■ **ASSIGNED TASK**: All that should come back is the lines of the data below from the one containing "ATOM 107 C CA" to the one containing "ATOM 136 C CA", inclusive, exactly as they stand.

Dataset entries
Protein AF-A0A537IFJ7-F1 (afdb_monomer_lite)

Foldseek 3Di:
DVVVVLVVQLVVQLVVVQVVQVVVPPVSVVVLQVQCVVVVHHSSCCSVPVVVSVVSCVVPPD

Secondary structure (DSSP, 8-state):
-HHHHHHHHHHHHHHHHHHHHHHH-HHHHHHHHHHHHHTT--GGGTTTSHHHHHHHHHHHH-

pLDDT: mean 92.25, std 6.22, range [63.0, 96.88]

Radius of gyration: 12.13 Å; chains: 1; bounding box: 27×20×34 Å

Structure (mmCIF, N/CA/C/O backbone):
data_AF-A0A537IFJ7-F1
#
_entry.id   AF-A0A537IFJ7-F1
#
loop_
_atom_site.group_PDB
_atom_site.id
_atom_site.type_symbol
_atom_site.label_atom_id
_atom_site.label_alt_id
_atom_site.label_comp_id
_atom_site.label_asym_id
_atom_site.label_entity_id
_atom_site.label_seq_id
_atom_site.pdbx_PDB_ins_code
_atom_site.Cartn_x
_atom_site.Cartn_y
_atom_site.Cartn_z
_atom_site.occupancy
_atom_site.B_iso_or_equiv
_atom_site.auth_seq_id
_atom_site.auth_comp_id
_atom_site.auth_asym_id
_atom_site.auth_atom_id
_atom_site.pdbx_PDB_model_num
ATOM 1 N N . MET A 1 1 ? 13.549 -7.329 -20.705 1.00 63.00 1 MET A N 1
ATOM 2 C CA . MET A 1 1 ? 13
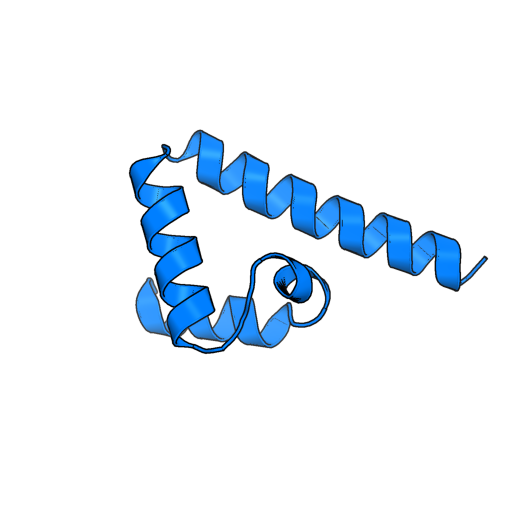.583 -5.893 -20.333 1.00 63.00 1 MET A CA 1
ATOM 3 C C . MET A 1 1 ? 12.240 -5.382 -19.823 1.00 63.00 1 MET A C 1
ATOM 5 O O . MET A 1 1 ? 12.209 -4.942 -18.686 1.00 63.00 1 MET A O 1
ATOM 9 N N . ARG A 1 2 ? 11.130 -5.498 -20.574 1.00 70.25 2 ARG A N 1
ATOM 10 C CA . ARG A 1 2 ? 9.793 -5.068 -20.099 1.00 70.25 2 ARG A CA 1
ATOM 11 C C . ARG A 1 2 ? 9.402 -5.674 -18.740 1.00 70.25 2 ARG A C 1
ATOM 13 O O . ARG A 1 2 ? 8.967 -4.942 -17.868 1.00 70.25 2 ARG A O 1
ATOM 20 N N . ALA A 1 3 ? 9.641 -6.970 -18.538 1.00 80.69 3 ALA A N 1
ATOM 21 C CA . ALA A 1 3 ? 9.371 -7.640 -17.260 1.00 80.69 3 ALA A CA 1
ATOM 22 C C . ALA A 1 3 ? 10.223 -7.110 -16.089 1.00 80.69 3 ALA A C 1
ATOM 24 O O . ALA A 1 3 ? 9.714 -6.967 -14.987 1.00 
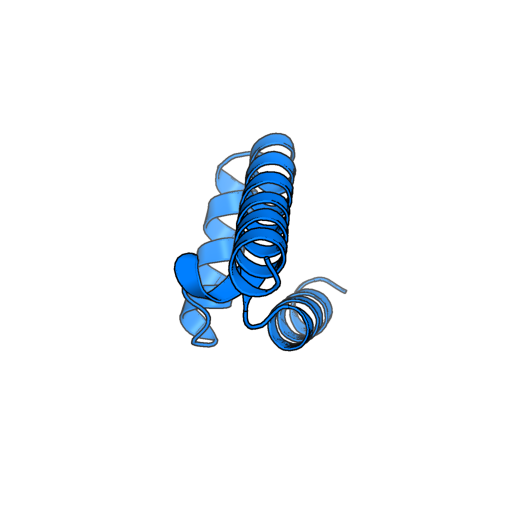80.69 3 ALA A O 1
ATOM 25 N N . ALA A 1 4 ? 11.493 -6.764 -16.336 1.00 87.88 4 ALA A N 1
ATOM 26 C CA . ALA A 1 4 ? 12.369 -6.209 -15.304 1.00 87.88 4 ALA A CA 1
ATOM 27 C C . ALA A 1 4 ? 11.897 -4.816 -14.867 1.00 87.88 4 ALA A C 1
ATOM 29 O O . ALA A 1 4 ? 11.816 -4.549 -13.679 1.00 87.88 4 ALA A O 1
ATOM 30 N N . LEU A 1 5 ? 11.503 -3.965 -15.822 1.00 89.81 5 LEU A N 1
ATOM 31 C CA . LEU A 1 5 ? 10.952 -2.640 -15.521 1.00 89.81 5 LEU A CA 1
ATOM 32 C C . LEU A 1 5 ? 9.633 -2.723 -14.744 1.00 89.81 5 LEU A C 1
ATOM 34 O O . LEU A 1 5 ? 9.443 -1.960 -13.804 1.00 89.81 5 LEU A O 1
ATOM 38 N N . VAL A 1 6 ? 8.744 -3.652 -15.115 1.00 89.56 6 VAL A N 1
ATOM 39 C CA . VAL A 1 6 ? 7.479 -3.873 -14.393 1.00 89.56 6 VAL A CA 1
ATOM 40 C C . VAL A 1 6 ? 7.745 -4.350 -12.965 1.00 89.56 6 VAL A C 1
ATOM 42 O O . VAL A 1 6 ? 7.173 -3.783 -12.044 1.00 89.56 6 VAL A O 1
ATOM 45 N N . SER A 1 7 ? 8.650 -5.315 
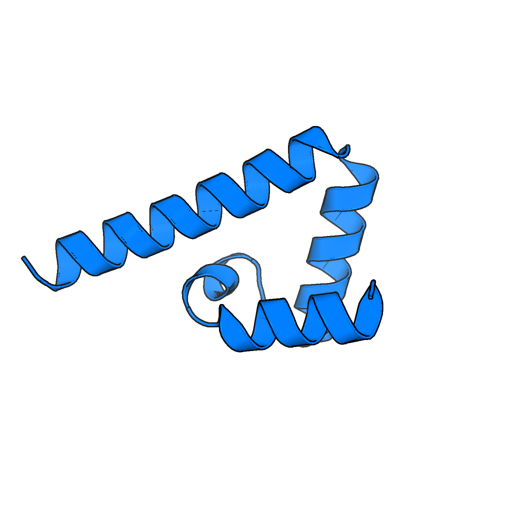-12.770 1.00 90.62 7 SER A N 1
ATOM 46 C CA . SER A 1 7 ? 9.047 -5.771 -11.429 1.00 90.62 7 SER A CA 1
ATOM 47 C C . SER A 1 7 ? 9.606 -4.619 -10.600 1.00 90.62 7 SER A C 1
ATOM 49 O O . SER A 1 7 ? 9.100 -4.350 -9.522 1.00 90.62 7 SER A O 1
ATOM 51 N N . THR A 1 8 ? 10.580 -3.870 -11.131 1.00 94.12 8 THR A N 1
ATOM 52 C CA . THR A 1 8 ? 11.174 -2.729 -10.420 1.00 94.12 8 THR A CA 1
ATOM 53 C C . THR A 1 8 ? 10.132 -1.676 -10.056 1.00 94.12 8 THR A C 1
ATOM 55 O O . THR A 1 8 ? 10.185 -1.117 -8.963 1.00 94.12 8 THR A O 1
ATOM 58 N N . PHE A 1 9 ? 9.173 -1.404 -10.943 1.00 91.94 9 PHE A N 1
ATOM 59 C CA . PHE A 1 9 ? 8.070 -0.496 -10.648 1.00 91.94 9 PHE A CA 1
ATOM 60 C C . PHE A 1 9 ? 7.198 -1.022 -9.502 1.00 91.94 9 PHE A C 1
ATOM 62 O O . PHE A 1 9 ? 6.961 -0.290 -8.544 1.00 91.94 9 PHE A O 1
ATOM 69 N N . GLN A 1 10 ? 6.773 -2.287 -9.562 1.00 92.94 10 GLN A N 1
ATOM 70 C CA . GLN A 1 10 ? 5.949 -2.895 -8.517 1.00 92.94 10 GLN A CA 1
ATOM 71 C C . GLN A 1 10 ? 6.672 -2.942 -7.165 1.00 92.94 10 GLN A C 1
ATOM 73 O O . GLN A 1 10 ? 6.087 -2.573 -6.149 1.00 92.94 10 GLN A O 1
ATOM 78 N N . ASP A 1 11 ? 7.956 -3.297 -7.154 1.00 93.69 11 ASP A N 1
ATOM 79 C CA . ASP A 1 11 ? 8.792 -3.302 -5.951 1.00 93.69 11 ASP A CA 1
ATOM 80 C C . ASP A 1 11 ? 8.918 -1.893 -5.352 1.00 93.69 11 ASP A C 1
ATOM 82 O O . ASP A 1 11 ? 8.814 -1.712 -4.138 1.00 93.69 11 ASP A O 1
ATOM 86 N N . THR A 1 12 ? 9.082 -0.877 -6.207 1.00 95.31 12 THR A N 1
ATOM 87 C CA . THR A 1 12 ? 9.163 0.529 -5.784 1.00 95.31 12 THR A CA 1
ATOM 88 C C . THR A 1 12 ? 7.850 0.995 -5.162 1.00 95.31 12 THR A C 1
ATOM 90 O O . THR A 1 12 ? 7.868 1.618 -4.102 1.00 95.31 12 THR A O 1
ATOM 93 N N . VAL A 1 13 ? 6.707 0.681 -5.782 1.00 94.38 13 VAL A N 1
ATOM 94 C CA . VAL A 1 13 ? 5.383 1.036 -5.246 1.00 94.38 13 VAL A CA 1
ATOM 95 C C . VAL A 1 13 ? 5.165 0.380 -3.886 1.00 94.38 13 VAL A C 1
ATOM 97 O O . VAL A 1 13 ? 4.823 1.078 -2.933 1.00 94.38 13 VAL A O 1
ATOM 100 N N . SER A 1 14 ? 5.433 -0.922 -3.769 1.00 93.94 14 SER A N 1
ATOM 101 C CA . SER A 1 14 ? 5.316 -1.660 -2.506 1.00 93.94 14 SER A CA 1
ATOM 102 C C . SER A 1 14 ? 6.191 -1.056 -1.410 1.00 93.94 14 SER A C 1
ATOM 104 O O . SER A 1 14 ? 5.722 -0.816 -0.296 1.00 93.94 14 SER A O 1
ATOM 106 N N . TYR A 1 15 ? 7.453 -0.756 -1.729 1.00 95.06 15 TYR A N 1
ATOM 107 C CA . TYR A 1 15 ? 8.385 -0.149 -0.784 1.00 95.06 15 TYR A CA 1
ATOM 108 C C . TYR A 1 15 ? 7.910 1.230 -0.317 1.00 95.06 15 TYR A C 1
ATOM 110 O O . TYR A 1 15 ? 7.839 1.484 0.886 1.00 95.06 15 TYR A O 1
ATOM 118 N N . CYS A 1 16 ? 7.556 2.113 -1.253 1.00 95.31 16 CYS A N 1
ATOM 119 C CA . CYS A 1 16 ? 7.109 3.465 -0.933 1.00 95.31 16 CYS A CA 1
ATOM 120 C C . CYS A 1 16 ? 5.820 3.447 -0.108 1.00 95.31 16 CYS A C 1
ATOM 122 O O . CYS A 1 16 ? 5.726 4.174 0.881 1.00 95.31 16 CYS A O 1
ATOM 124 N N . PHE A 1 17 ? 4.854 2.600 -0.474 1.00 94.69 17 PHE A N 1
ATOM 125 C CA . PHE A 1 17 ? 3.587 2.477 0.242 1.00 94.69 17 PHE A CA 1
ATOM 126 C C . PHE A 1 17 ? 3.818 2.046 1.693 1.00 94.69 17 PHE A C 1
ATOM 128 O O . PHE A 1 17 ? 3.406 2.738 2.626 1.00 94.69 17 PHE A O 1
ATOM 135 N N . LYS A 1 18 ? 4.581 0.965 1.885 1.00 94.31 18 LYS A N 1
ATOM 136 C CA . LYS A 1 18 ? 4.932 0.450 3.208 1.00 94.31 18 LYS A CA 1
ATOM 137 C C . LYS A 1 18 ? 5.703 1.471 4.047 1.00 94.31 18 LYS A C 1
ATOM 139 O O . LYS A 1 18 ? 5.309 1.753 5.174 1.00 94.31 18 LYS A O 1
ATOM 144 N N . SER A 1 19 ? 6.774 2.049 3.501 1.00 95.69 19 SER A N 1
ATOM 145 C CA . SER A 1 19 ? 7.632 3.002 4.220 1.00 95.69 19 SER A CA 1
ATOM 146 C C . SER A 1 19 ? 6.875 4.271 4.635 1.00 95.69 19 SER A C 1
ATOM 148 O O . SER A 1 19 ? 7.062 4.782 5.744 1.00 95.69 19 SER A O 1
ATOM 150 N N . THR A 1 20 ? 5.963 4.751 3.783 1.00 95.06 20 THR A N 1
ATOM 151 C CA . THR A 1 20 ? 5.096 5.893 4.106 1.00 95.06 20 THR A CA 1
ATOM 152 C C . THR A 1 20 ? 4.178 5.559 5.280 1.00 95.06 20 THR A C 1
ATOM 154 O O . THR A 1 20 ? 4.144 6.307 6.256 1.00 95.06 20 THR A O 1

■ **EXERCISE RESPONSE**:
ATOM 107 C CA . TYR A 1 15 ? 8.385 -0.149 -0.784 1.00 95.06 15 TYR A CA 1
ATOM 108 C C . TYR A 1 15 ? 7.910 1.230 -0.317 1.00 95.06 15 TYR A C 1
ATOM 110 O O . TYR A 1 15 ? 7.839 1.484 0.886 1.00 95.06 15 TYR A O 1
ATOM 118 N N . CYS A 1 16 ? 7.556 2.113 -1.253 1.00 95.31 16 CYS A N 1
ATOM 119 C CA . CYS A 1 16 ? 7.109 3.465 -0.933 1.00 95.31 16 CYS A CA 1
ATOM 120 C C . CYS A 1 16 ? 5.820 3.447 -0.108 1.00 95.31 16 CYS A C 1
ATOM 122 O O . CYS A 1 16 ? 5.726 4.174 0.881 1.00 95.31 16 CYS A O 1
ATOM 124 N N . PHE A 1 17 ? 4.854 2.600 -0.474 1.00 94.69 17 PHE A N 1
ATOM 125 C CA . PHE A 1 17 ? 3.587 2.477 0.242 1.00 94.69 17 PHE A CA 1
ATOM 126 C C . PHE A 1 17 ? 3.818 2.046 1.693 1.00 94.69 17 PHE A C 1
ATOM 128 O O . PHE A 1 17 ? 3.406 2.738 2.626 1.00 94.69 17 PHE A O 1
ATOM 135 N N . LYS A 1 18 ? 4.581 0.965 1.885 1.00 94.31 18 LYS A N 1
ATOM 136 C CA . LYS A 1 18 ? 4.932 0.450 3.208 1.00 94.31 18 LYS A CA 1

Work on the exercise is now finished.